Many of these collaborations are fostering genuinely innovative approaches to reforming scientific practice. For example, we are supporting a partnership between Cancer Research UK – a major biomedical funder – and a range of journals published by Springer-Nature, PLOS and Wiley, to incentivize uptake of the Registered Reports publishing format and streamline the process from funding to publication.
But what can individual researchers do?
I often hear from researchers, particularly early career researchers, that they want to ensure their work is robust. That’s why they enter science, after all. But they feel unsure how to make changes themselves, either in terms of their own research practice or to the wider research ecosystem. They are also often concerned that they may render themselves uncompetitive in terms of grants or the job market if they do.
I think those concerns, while understandable, are misplaced.

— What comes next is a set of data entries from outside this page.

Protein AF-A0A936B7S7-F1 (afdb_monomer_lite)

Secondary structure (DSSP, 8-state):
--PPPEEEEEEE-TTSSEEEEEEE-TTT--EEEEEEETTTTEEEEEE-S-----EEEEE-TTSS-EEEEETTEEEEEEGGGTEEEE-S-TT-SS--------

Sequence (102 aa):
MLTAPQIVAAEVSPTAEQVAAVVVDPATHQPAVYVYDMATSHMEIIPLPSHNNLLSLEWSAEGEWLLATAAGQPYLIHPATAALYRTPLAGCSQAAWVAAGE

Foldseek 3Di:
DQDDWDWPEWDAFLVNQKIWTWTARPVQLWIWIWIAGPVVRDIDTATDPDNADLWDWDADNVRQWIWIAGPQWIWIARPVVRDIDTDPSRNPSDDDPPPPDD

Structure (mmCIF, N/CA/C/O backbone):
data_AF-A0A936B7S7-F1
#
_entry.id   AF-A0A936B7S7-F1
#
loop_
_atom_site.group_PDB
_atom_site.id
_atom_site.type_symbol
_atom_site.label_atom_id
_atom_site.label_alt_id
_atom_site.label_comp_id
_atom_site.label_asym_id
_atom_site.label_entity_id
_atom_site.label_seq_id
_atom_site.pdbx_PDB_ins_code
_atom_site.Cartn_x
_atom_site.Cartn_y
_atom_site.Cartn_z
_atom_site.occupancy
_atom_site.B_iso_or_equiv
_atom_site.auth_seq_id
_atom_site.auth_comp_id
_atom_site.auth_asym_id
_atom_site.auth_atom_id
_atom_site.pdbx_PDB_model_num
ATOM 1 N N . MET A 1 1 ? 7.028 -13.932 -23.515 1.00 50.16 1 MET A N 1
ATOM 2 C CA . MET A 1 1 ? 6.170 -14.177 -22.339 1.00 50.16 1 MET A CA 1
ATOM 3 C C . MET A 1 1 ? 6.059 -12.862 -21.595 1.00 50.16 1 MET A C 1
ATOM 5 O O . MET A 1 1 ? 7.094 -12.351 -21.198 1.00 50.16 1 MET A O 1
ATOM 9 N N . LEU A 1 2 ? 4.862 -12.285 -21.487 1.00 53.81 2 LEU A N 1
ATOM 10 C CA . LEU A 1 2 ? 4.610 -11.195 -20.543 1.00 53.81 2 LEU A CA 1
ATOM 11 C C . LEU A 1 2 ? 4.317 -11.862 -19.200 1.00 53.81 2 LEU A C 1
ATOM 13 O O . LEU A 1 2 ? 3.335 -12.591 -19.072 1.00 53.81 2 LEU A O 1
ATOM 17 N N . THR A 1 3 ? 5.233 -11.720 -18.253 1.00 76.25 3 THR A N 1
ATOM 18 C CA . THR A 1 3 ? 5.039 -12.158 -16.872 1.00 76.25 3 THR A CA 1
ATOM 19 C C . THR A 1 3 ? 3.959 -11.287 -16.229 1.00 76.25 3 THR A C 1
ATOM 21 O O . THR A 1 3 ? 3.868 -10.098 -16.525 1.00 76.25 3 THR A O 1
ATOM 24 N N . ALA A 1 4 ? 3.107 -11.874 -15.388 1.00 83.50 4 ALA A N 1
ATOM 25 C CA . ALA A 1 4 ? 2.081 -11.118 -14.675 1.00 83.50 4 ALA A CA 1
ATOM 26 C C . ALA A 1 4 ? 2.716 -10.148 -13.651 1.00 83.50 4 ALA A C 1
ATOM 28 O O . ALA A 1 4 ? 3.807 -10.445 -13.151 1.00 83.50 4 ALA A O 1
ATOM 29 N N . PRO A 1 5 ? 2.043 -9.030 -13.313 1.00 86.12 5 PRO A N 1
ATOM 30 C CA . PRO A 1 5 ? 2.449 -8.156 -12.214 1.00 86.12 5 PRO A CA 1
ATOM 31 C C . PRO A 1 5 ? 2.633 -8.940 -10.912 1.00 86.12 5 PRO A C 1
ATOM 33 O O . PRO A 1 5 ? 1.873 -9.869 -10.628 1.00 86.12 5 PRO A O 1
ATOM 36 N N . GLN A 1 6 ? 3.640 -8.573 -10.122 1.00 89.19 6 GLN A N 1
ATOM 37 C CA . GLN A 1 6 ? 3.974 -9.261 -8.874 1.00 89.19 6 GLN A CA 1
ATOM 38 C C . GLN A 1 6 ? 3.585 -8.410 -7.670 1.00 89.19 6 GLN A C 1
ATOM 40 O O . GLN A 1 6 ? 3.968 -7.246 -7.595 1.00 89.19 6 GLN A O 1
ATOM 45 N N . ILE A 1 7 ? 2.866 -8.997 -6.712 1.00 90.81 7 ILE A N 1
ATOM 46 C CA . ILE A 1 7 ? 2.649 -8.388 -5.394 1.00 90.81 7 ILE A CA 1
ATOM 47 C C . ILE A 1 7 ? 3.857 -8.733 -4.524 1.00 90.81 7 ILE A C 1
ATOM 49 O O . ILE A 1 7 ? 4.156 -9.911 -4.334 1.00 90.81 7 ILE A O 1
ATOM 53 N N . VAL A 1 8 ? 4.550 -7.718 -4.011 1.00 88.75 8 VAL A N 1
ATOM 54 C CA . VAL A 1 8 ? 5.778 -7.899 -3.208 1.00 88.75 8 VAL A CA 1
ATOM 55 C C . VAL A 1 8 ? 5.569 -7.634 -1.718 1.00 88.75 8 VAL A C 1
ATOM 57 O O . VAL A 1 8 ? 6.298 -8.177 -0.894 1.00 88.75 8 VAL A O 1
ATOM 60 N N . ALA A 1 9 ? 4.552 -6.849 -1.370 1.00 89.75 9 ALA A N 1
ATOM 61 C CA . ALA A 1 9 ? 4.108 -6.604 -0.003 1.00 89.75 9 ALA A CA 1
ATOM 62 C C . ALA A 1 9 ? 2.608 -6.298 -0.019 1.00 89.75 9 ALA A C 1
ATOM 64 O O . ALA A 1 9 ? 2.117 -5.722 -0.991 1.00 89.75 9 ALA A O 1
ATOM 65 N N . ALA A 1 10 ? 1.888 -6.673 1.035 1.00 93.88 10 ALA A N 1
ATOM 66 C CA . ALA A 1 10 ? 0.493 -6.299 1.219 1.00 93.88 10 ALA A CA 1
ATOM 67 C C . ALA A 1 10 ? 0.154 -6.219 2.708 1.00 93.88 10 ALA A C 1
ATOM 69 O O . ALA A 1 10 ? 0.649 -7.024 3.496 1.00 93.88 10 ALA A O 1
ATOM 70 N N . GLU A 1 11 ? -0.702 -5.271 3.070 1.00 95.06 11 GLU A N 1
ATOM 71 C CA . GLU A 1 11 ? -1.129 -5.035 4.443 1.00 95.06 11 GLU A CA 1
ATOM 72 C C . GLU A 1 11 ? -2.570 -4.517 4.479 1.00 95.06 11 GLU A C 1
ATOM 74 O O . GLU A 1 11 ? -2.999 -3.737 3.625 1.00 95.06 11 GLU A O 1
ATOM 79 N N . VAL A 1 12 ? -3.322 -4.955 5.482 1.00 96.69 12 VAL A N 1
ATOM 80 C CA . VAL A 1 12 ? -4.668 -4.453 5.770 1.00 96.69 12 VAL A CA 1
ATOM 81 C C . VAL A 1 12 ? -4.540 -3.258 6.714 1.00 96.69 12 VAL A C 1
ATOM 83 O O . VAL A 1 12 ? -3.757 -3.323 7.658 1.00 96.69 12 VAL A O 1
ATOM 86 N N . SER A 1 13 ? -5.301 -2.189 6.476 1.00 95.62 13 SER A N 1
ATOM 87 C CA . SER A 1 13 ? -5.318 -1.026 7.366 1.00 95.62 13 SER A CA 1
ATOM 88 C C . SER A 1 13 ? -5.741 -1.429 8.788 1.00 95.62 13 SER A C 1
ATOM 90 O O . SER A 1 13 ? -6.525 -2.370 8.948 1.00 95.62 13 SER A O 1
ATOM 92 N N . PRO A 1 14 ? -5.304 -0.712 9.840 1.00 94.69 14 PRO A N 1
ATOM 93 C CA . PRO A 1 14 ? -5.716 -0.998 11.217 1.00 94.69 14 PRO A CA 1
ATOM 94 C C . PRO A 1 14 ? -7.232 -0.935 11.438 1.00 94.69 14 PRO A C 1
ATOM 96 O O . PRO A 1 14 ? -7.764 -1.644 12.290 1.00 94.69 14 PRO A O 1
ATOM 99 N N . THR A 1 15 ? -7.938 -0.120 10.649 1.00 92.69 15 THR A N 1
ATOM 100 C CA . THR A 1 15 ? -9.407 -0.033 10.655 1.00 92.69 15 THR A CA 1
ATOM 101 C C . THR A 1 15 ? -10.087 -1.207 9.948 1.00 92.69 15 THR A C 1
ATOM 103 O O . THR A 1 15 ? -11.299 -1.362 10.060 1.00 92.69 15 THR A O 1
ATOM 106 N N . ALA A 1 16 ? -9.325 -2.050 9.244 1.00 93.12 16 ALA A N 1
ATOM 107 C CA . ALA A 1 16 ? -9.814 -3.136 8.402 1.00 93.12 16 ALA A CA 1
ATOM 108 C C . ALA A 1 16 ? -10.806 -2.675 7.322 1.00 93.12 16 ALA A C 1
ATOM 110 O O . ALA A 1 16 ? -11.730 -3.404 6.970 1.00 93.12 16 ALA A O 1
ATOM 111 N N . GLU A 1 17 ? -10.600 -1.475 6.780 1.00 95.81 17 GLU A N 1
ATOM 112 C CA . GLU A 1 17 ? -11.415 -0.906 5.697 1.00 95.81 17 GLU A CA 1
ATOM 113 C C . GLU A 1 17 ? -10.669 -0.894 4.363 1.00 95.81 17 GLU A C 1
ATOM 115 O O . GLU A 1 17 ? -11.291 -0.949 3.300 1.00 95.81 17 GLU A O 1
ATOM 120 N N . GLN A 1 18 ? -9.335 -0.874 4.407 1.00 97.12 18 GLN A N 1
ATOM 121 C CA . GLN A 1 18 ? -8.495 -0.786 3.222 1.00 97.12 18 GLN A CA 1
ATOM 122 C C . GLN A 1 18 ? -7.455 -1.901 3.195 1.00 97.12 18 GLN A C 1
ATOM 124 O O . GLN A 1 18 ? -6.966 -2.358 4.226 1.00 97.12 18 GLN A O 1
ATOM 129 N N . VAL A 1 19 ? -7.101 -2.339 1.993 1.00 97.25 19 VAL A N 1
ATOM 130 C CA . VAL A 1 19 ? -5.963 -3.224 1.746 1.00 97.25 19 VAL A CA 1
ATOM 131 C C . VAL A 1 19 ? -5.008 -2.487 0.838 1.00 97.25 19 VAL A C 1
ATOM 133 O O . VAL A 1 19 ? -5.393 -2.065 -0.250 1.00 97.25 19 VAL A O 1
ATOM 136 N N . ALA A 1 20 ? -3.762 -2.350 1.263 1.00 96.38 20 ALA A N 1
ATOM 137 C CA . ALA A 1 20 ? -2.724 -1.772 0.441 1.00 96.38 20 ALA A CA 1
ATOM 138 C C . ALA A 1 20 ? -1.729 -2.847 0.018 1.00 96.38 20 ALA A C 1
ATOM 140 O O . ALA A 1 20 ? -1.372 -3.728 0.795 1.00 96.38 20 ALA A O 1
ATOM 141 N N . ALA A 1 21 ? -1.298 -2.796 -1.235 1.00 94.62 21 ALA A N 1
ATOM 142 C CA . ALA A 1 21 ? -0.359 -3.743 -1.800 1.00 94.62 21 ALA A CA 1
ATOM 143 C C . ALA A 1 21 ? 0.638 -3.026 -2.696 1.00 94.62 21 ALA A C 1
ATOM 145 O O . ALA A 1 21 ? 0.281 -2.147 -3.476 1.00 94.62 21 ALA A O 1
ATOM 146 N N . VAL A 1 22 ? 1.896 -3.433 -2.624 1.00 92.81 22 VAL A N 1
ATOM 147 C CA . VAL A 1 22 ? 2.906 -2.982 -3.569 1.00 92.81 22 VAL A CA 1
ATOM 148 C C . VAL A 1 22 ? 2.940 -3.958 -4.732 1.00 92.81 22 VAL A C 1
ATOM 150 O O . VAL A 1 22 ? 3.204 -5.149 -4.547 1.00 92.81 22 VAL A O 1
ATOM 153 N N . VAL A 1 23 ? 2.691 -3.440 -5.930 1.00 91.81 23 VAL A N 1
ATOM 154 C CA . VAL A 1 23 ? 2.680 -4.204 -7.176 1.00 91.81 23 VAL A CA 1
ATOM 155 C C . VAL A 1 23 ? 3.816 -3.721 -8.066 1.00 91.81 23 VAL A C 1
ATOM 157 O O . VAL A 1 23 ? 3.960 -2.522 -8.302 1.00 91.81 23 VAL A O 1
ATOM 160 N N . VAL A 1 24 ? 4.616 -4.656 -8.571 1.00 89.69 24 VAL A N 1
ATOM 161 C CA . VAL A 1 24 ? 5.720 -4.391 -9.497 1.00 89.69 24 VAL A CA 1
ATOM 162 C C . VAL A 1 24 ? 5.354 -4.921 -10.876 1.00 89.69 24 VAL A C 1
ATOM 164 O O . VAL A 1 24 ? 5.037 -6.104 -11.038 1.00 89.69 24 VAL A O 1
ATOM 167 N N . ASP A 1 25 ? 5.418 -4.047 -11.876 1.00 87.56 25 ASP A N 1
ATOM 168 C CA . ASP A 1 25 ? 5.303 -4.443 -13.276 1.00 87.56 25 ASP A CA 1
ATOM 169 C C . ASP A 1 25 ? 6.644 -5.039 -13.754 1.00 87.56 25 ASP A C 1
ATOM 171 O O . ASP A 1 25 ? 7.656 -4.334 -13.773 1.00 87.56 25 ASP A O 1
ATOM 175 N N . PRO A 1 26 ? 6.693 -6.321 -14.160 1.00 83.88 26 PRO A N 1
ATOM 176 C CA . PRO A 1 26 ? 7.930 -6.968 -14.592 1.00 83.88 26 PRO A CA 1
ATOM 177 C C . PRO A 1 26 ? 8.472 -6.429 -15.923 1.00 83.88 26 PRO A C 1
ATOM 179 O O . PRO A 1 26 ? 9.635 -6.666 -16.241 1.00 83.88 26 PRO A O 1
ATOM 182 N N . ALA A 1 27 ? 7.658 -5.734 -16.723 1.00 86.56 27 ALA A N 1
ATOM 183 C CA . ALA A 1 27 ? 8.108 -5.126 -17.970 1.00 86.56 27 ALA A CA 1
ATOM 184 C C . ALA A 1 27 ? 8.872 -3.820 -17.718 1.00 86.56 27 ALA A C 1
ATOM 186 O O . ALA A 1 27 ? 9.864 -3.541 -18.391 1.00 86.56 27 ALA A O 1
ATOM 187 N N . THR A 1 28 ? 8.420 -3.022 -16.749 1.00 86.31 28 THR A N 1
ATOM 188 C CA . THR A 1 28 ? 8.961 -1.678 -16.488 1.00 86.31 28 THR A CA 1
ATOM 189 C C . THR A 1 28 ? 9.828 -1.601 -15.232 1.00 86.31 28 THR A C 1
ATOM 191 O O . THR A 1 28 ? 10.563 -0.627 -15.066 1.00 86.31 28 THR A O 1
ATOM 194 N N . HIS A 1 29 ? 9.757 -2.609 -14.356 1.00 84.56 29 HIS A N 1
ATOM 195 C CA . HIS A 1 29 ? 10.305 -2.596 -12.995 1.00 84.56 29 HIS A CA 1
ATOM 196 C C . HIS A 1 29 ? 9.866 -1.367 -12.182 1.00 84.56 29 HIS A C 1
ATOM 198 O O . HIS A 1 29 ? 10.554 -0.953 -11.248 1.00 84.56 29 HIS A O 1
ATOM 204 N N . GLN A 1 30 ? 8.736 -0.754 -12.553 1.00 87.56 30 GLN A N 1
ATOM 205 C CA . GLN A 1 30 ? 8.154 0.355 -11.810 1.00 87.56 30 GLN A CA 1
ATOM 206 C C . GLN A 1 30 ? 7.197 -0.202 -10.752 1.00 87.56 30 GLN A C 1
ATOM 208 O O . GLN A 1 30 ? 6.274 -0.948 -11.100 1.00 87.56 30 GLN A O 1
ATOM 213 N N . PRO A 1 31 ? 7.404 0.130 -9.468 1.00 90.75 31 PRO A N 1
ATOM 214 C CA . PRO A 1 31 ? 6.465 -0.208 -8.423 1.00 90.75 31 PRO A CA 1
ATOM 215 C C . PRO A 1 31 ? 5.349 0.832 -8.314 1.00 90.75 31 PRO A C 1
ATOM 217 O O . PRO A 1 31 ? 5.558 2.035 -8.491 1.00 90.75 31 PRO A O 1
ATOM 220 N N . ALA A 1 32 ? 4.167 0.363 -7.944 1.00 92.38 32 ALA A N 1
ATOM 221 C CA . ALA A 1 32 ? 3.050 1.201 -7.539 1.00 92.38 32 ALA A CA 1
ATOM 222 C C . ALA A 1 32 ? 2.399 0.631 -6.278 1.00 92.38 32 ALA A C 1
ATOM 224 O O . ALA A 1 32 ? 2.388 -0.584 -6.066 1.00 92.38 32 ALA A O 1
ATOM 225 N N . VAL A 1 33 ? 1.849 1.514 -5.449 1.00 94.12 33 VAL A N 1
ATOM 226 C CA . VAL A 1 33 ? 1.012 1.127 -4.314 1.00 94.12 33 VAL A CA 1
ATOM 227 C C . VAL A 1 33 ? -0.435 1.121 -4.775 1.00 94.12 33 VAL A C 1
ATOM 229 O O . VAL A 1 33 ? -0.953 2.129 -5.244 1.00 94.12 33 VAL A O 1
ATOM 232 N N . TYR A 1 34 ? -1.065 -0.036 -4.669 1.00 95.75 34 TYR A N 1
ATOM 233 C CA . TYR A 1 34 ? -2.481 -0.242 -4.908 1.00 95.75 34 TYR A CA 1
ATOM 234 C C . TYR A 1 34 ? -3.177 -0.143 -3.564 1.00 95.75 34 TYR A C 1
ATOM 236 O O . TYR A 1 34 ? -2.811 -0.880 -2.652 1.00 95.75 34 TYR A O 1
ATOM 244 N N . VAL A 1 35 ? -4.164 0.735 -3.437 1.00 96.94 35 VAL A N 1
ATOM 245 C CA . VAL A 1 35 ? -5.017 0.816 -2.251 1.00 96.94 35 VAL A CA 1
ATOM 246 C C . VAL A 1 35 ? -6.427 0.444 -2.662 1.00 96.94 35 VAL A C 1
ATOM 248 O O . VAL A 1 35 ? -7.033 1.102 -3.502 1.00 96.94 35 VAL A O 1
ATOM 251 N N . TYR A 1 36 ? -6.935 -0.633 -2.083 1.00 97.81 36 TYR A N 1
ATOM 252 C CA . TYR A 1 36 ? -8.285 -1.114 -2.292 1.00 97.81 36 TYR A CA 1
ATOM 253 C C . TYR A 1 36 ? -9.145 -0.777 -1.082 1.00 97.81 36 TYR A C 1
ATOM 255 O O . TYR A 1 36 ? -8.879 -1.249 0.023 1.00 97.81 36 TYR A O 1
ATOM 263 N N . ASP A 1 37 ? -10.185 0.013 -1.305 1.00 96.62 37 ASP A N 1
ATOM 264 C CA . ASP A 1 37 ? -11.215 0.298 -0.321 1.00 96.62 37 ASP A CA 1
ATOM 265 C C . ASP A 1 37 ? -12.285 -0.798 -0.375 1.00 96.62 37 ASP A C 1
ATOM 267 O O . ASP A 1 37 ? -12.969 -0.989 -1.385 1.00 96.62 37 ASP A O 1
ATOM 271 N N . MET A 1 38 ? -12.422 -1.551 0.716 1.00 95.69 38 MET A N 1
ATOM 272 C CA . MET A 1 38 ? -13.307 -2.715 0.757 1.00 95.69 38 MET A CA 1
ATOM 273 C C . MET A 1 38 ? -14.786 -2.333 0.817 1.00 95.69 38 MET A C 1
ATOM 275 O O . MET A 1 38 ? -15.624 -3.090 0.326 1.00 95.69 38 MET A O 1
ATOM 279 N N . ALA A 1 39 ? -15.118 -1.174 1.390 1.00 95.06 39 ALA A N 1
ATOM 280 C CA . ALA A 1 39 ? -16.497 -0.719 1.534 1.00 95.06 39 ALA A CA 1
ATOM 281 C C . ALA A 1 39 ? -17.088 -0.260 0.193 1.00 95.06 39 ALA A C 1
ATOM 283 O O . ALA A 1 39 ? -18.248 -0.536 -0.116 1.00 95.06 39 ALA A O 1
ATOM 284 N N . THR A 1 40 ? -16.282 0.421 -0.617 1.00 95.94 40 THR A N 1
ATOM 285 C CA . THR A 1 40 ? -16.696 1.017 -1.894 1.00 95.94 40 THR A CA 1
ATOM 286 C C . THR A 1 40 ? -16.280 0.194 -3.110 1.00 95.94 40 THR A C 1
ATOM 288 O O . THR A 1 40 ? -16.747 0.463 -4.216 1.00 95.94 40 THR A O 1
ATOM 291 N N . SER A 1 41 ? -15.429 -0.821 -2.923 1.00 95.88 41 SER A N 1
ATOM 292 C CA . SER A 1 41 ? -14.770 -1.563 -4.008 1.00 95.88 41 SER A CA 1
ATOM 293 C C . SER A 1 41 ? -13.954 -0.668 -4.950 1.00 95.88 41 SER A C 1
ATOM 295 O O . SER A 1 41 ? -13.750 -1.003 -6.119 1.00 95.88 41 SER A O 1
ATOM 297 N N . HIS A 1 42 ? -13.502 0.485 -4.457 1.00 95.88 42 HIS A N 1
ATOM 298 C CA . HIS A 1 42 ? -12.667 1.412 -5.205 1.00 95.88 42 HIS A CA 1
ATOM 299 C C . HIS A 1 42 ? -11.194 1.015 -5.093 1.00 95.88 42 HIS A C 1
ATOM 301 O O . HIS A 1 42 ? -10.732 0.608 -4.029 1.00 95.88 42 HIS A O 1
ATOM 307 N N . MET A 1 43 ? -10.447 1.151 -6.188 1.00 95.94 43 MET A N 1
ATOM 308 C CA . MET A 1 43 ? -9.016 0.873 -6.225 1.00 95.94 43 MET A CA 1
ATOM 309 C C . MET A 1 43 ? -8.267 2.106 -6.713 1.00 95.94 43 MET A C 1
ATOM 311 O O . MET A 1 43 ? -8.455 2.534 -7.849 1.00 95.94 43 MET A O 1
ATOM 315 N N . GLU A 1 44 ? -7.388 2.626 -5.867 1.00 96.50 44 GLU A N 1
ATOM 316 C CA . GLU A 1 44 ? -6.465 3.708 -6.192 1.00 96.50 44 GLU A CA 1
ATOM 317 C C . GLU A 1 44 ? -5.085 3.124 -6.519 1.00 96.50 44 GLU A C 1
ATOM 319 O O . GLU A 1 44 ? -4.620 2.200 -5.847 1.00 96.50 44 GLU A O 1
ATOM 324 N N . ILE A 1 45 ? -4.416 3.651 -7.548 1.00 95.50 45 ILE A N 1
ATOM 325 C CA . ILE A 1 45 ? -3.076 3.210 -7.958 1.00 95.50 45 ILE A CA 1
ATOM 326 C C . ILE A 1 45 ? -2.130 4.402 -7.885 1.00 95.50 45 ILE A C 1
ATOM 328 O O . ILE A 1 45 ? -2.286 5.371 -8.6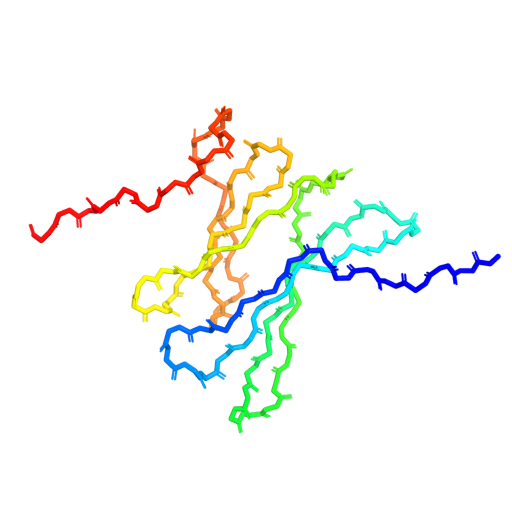23 1.00 95.50 45 ILE A O 1
ATOM 332 N N . ILE A 1 46 ? -1.113 4.297 -7.035 1.00 94.75 46 ILE A N 1
ATOM 333 C CA . ILE A 1 46 ? -0.189 5.382 -6.708 1.00 94.75 46 ILE A CA 1
ATOM 334 C C . ILE A 1 46 ? 1.214 4.982 -7.187 1.00 94.75 46 ILE A C 1
ATOM 336 O O . ILE A 1 46 ? 1.886 4.181 -6.526 1.00 94.75 46 ILE A O 1
ATOM 340 N N . PRO A 1 47 ? 1.678 5.487 -8.346 1.00 92.38 47 PRO A N 1
ATOM 341 C CA . PRO A 1 47 ? 2.999 5.161 -8.872 1.00 92.38 47 PRO A CA 1
ATOM 342 C C . PRO A 1 47 ? 4.104 5.692 -7.962 1.00 92.38 47 PRO A C 1
ATOM 344 O O . PRO A 1 47 ? 4.088 6.859 -7.564 1.00 92.38 47 PRO A O 1
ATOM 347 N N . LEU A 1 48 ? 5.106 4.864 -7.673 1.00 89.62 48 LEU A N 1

One way in which researchers can make changes themselves is by adopting open research practices. This can take many forms — pre-registering a study protocol, sharing data and code, posting a preprint — and is almost entirely within the control of the researcher. Many platforms, such as the Open Science Framework, exist that support open research practices.
Why should we encourage uptake of open research practices?
There are several reasons, but in terms of promoting robustness, I have argued that transparency can serve as a quality control mechanism. Research objects (e.g., data and code) that are made public can be checked by others, and errors detected. Perhaps more importantly, it creates an incentive to ensure those objects have been thoroughly checked before being deposited.
Adopting open research practices may feel intimidating, which is why the UK Reproducibility Network has produced a series of short primers to introduce a range of topics. They don’t all have to be adopted at once either – researchers can simply pick one that feels closest to their existing practice. Over time, other practices can be adopted, and gradually these will just be a routine part of how people work.
But what else can we do?
Effective social change is often driven by collection action – communities of like-minded individuals working together. Several initiatives now exist that allow researchers to form communities, physical or virtual, focused on research rigor. The ReproducibiliTea journal club and RIOT Science Club seminar series formats are examples of these – both created by early career researchers and easily implemented locally.
We can therefore act both individually and collectively. Open research practices allow us to recognize and demonstrate granular contributions to the research process — data, code, protocols etc., all of which can be listed on our CVs. Collective activities like ReproducibiliTea and RIOT Science Club can help us form local communities focused on change. In combination, this can lead to real change.